PROMPT:
From the entries below, please output exactly the lines starting at the one containing "ATOM 111 O O" and ending at the one containing "ATOM 129 C CA", both included.

++++ RECORDED INFORMATION ++++

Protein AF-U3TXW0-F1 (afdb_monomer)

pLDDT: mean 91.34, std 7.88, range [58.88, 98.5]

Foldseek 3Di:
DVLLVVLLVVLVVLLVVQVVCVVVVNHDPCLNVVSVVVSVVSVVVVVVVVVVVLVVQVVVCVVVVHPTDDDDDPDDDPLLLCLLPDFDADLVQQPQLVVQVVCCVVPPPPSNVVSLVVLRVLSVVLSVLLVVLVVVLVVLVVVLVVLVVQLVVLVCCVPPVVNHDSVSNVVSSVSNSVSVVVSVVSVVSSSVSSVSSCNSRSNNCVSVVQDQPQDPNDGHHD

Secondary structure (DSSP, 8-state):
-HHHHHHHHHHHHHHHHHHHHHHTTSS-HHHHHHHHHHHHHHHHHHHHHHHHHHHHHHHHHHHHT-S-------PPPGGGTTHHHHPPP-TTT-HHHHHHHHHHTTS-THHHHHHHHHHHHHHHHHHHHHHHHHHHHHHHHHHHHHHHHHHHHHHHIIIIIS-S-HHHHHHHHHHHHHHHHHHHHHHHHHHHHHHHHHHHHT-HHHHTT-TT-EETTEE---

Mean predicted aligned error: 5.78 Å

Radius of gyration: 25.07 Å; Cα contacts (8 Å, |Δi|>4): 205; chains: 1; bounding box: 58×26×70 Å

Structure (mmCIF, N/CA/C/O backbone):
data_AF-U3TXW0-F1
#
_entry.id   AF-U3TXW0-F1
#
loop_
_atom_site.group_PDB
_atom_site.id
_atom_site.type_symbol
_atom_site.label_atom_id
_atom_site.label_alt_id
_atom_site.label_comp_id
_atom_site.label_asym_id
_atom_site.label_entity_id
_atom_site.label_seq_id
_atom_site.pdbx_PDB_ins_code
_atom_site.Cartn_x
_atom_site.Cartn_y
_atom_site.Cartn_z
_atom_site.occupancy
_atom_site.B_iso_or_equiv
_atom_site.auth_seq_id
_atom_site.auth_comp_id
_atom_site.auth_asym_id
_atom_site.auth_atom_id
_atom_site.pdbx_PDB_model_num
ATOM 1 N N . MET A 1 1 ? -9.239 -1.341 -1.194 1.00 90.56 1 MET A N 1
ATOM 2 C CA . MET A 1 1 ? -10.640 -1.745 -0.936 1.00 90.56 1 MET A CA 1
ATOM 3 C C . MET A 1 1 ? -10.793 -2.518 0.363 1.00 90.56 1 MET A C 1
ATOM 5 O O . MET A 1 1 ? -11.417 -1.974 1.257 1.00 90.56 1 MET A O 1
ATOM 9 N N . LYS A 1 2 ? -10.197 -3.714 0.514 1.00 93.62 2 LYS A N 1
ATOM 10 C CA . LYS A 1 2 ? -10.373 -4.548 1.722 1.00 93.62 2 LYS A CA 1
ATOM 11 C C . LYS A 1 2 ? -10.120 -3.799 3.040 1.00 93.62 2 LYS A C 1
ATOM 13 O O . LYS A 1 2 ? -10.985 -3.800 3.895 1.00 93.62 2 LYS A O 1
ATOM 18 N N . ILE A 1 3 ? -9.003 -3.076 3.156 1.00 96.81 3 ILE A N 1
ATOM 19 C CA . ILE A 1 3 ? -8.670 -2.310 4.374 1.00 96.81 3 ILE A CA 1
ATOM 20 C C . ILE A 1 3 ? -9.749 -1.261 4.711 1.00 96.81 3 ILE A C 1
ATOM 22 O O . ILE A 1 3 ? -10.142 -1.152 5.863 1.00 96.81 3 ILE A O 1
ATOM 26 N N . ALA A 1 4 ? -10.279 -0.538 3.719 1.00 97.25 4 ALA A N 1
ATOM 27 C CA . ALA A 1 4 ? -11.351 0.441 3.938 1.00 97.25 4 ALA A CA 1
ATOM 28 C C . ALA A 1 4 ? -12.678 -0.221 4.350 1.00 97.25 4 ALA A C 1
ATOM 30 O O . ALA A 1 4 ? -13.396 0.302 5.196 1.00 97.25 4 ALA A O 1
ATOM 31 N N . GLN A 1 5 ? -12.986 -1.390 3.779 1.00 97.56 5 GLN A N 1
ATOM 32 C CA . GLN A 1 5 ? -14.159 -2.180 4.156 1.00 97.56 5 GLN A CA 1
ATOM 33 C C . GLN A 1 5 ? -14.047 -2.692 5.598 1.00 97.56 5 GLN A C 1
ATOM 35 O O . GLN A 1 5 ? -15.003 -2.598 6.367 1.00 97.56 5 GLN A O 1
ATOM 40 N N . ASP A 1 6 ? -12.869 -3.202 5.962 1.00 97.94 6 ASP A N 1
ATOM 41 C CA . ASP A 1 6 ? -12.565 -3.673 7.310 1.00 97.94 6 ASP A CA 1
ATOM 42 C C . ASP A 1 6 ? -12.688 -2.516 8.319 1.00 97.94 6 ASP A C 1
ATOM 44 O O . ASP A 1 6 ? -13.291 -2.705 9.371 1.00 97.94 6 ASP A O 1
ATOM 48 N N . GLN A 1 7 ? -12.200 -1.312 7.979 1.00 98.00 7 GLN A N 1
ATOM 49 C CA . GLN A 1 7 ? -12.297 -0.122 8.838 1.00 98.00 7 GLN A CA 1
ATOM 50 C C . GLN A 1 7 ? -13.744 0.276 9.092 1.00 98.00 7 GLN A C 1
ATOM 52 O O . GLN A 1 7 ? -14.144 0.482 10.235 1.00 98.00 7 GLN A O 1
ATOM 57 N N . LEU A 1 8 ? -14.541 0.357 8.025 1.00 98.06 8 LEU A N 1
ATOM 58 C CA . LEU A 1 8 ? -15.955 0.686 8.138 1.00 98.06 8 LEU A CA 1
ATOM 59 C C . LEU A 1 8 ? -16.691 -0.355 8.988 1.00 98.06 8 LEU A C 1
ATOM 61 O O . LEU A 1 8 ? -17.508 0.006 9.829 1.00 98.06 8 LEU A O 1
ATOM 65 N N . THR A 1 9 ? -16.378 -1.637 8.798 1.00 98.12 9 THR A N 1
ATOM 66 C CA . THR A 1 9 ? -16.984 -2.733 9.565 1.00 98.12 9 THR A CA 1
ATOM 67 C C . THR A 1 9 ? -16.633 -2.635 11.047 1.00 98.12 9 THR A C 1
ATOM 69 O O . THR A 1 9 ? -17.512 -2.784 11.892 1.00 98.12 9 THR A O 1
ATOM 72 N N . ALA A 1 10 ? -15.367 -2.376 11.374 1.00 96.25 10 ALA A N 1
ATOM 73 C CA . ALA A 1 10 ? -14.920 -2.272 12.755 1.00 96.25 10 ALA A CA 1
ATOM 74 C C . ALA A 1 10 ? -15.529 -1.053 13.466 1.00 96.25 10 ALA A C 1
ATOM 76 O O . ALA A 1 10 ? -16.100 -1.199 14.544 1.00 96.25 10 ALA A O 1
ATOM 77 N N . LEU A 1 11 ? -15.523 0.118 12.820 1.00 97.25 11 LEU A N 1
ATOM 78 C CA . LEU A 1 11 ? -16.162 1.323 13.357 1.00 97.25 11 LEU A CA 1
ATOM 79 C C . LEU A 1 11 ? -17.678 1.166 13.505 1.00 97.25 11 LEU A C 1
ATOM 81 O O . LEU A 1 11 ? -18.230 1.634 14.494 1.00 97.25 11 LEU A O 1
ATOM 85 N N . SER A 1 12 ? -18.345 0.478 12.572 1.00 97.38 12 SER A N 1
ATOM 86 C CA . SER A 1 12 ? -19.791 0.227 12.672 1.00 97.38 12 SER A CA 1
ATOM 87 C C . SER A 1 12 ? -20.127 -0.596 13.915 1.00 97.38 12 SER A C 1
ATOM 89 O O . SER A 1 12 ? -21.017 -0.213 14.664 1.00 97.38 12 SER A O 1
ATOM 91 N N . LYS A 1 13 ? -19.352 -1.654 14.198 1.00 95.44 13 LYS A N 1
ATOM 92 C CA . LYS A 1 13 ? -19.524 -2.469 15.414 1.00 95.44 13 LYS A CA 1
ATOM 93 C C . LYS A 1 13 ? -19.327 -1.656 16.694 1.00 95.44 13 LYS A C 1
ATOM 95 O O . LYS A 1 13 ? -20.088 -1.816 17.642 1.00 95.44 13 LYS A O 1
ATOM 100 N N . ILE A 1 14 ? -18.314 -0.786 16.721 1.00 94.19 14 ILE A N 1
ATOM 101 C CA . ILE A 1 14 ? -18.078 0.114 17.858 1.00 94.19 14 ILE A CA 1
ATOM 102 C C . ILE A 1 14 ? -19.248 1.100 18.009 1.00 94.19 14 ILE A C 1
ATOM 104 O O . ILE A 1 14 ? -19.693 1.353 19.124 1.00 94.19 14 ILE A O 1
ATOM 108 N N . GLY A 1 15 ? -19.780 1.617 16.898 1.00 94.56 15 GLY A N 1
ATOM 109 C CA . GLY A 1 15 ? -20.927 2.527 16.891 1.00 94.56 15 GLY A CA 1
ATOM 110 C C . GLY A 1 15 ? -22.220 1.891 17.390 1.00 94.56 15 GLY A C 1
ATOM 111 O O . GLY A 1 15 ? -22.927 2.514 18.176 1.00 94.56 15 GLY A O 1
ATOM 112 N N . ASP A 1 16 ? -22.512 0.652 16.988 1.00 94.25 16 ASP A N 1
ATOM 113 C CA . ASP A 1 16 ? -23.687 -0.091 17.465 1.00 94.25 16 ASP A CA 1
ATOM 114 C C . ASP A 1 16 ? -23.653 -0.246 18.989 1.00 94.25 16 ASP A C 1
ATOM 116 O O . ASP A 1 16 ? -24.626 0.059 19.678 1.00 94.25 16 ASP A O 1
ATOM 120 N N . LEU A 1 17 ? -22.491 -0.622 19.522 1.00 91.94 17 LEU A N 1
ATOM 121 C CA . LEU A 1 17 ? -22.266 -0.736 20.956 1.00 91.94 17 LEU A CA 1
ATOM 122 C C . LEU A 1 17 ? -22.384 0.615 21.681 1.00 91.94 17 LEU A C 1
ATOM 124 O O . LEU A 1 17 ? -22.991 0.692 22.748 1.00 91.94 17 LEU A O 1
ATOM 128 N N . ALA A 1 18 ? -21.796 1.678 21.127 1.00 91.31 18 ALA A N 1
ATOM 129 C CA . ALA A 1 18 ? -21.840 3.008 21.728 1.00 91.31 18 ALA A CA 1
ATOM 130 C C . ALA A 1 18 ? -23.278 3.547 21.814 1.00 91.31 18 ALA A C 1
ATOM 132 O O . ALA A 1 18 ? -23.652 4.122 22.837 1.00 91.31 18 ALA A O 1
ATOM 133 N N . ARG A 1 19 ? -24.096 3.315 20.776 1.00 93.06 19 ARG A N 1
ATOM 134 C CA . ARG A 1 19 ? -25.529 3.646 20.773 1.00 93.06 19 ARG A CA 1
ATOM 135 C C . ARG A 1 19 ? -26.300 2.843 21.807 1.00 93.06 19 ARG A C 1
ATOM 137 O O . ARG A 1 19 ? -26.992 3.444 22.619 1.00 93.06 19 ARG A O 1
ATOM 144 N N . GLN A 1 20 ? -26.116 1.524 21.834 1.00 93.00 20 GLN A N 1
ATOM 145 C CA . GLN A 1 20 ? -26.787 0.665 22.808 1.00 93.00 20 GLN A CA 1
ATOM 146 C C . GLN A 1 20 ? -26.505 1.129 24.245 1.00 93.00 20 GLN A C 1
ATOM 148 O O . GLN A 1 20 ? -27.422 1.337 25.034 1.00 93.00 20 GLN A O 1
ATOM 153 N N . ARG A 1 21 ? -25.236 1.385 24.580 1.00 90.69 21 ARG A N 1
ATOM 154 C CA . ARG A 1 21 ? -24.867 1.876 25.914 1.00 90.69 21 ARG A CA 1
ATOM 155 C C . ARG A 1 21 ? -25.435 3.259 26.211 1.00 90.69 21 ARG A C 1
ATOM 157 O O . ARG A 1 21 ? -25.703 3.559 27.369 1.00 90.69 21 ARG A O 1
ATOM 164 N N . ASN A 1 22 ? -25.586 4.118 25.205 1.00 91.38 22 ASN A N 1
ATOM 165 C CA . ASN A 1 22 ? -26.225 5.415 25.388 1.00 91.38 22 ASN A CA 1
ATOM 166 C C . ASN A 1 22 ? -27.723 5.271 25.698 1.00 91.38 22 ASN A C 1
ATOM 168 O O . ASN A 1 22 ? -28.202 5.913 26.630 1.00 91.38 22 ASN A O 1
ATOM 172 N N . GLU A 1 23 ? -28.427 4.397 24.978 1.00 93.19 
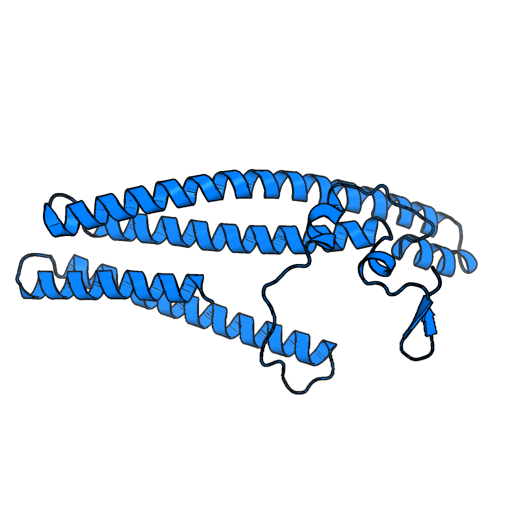23 GLU A N 1
ATOM 173 C CA . GLU A 1 23 ? -29.840 4.073 25.218 1.00 93.19 23 GLU A CA 1
ATOM 174 C C . GLU A 1 23 ? -30.058 3.454 26.609 1.00 93.19 23 GLU A C 1
ATOM 176 O O . GLU A 1 23 ? -31.046 3.749 27.277 1.00 93.19 23 GLU A O 1
ATOM 181 N N . GLU A 1 24 ? -29.093 2.666 27.088 1.00 92.44 24 GLU A N 1
ATOM 182 C CA . GLU A 1 24 ? -29.060 2.095 28.442 1.00 92.44 24 GLU A CA 1
ATOM 183 C C . GLU A 1 24 ? -28.613 3.103 29.527 1.00 92.44 24 GLU A C 1
ATOM 185 O O . GLU A 1 24 ? -28.569 2.766 30.710 1.00 92.44 24 GLU A O 1
ATOM 190 N N . GLY A 1 25 ? -28.255 4.340 29.158 1.00 89.25 25 GLY A N 1
ATOM 191 C CA . GLY A 1 25 ? -27.769 5.376 30.082 1.00 89.25 25 GLY A CA 1
ATOM 192 C C . GLY A 1 25 ? -26.336 5.164 30.599 1.00 89.25 25 GLY A C 1
ATOM 193 O O . GLY A 1 25 ? -25.880 5.892 31.479 1.00 89.25 25 GLY A O 1
ATOM 194 N N . ALA A 1 26 ? -25.608 4.191 30.050 1.00 85.94 26 ALA A N 1
ATOM 195 C CA . ALA A 1 26 ? -24.251 3.793 30.428 1.00 85.94 26 ALA A CA 1
ATOM 196 C C . ALA A 1 26 ? -23.133 4.463 29.597 1.00 85.94 26 ALA A C 1
ATOM 198 O O . ALA A 1 26 ? -21.948 4.171 29.805 1.00 85.94 26 ALA A O 1
ATOM 199 N N . ALA A 1 27 ? -23.485 5.319 28.632 1.00 85.56 27 ALA A N 1
ATOM 200 C CA . ALA A 1 27 ? -22.563 6.123 27.825 1.00 85.56 27 ALA A CA 1
ATOM 201 C C . ALA A 1 27 ? -23.184 7.472 27.428 1.00 85.56 27 ALA A C 1
ATOM 203 O O . ALA A 1 27 ? -24.406 7.641 27.419 1.00 85.56 27 ALA A O 1
ATOM 204 N N . SER A 1 28 ? -22.345 8.447 27.072 1.00 89.06 28 SER A N 1
ATOM 205 C CA . SER A 1 28 ? -22.815 9.785 26.705 1.00 89.06 28 SER A CA 1
ATOM 206 C C . SER A 1 28 ? -23.303 9.856 25.25
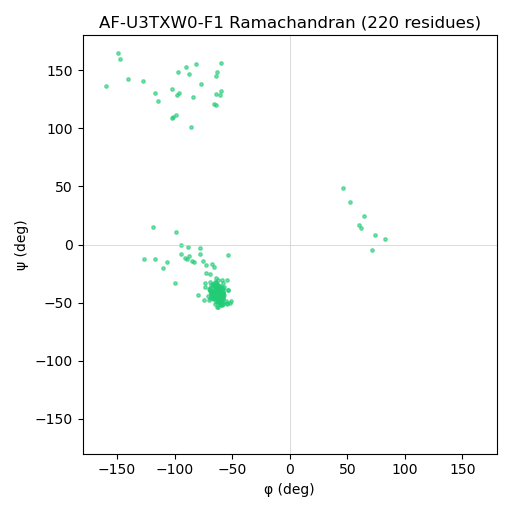2 1.00 89.06 28 SER A C 1
ATOM 208 O O . SER A 1 28 ? -22.844 9.111 24.389 1.00 89.06 28 SER A O 1
ATOM 210 N N . LEU A 1 29 ? -24.189 10.810 24.944 1.00 91.06 29 LEU A N 1
ATOM 211 C CA . LEU A 1 29 ? -24.600 11.075 23.555 1.00 91.06 29 LEU A CA 1
ATOM 212 C C . LEU A 1 29 ? -23.414 11.566 22.700 1.00 91.06 29 LEU A C 1
ATOM 214 O O . LEU A 1 29 ? -23.350 11.327 21.493 1.00 91.06 29 LEU A O 1
ATOM 218 N N . SER A 1 30 ? -22.450 12.233 23.339 1.00 91.12 30 SER A N 1
ATOM 219 C CA . SER A 1 30 ? -21.196 12.660 22.711 1.00 91.12 30 SER A CA 1
ATOM 220 C C . SER A 1 30 ? -20.404 11.466 22.170 1.00 91.12 30 SER A C 1
ATOM 222 O O . SER A 1 30 ? -19.931 11.508 21.040 1.00 91.12 30 SER A O 1
ATOM 224 N N . ASP A 1 31 ? -20.325 10.370 22.925 1.00 90.50 31 ASP A N 1
ATOM 225 C CA . ASP A 1 31 ? -19.631 9.150 22.500 1.00 90.50 31 ASP A CA 1
ATOM 226 C C . ASP A 1 31 ? -20.265 8.537 21.238 1.00 90.50 31 ASP A C 1
ATOM 228 O O . ASP A 1 31 ? -19.560 8.179 20.287 1.00 90.50 31 ASP A O 1
ATOM 232 N N . ALA A 1 32 ? -21.601 8.476 21.191 1.00 90.94 32 ALA A N 1
ATOM 233 C CA . ALA A 1 32 ? -22.340 7.978 20.031 1.00 90.94 32 ALA A CA 1
ATOM 234 C C . ALA A 1 32 ? -22.096 8.860 18.793 1.00 90.94 32 ALA A C 1
ATOM 236 O O . ALA A 1 32 ? -21.617 8.384 17.763 1.00 90.94 32 ALA A O 1
ATOM 237 N N . THR A 1 33 ? -22.325 10.169 18.923 1.00 94.56 33 THR A N 1
ATOM 238 C CA . THR A 1 33 ? -22.168 11.129 17.814 1.00 94.56 33 THR A CA 1
ATOM 239 C C . THR A 1 33 ? -20.729 11.245 17.299 1.00 94.56 33 THR A C 1
ATOM 241 O O . THR A 1 33 ? -20.515 11.366 16.091 1.00 94.56 33 THR A O 1
ATOM 244 N N . GLN A 1 34 ? -19.719 11.149 18.170 1.00 93.50 34 GLN A N 1
ATOM 245 C CA . GLN A 1 34 ? -18.313 11.105 17.752 1.00 93.50 34 GLN A CA 1
ATOM 246 C C . GLN A 1 34 ? -17.987 9.847 16.944 1.00 93.50 34 GLN A C 1
ATOM 248 O O . GLN A 1 34 ? -17.201 9.903 15.993 1.00 93.50 34 GLN A O 1
ATOM 253 N N . THR A 1 35 ? -18.576 8.710 17.313 1.00 94.44 35 THR A N 1
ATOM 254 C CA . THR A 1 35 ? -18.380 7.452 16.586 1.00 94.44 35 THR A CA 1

++++

RESPONSE AREA:
ATOM 111 O O . GLY A 1 15 ? -22.927 2.514 18.176 1.00 94.56 15 GLY A O 1
ATOM 112 N N . ASP A 1 16 ? -22.512 0.652 16.988 1.00 94.25 16 ASP A N 1
ATOM 113 C CA . ASP A 1 16 ? -23.687 -0.091 17.465 1.00 94.25 16 ASP A CA 1
ATOM 114 C C . ASP A 1 16 ? -23.653 -0.246 18.989 1.00 94.25 16 ASP A C 1
ATOM 116 O O . ASP A 1 16 ? -24.626 0.059 19.678 1.00 94.25 16 ASP A O 1
ATOM 120 N N . LEU A 1 17 ? -22.491 -0.622 19.522 1.00 91.94 17 LEU A N 1
ATOM 121 C CA . LEU A 1 17 ? -22.266 -0.736 20.956 1.00 91.94 17 LEU A CA 1
ATOM 122 C C . LEU A 1 17 ? -22.384 0.615 21.681 1.00 91.94 17 LEU A C 1
ATOM 124 O O . LEU A 1 17 ? -22.991 0.692 22.748 1.00 91.94 17 LEU A O 1
ATOM 128 N N . ALA A 1 18 ? -21.796 1.678 21.127 1.00 91.31 18 ALA A N 1
ATOM 129 C CA . ALA A 1 18 ? -21.840 3.008 21.728 1.00 91.31 18 ALA A CA 1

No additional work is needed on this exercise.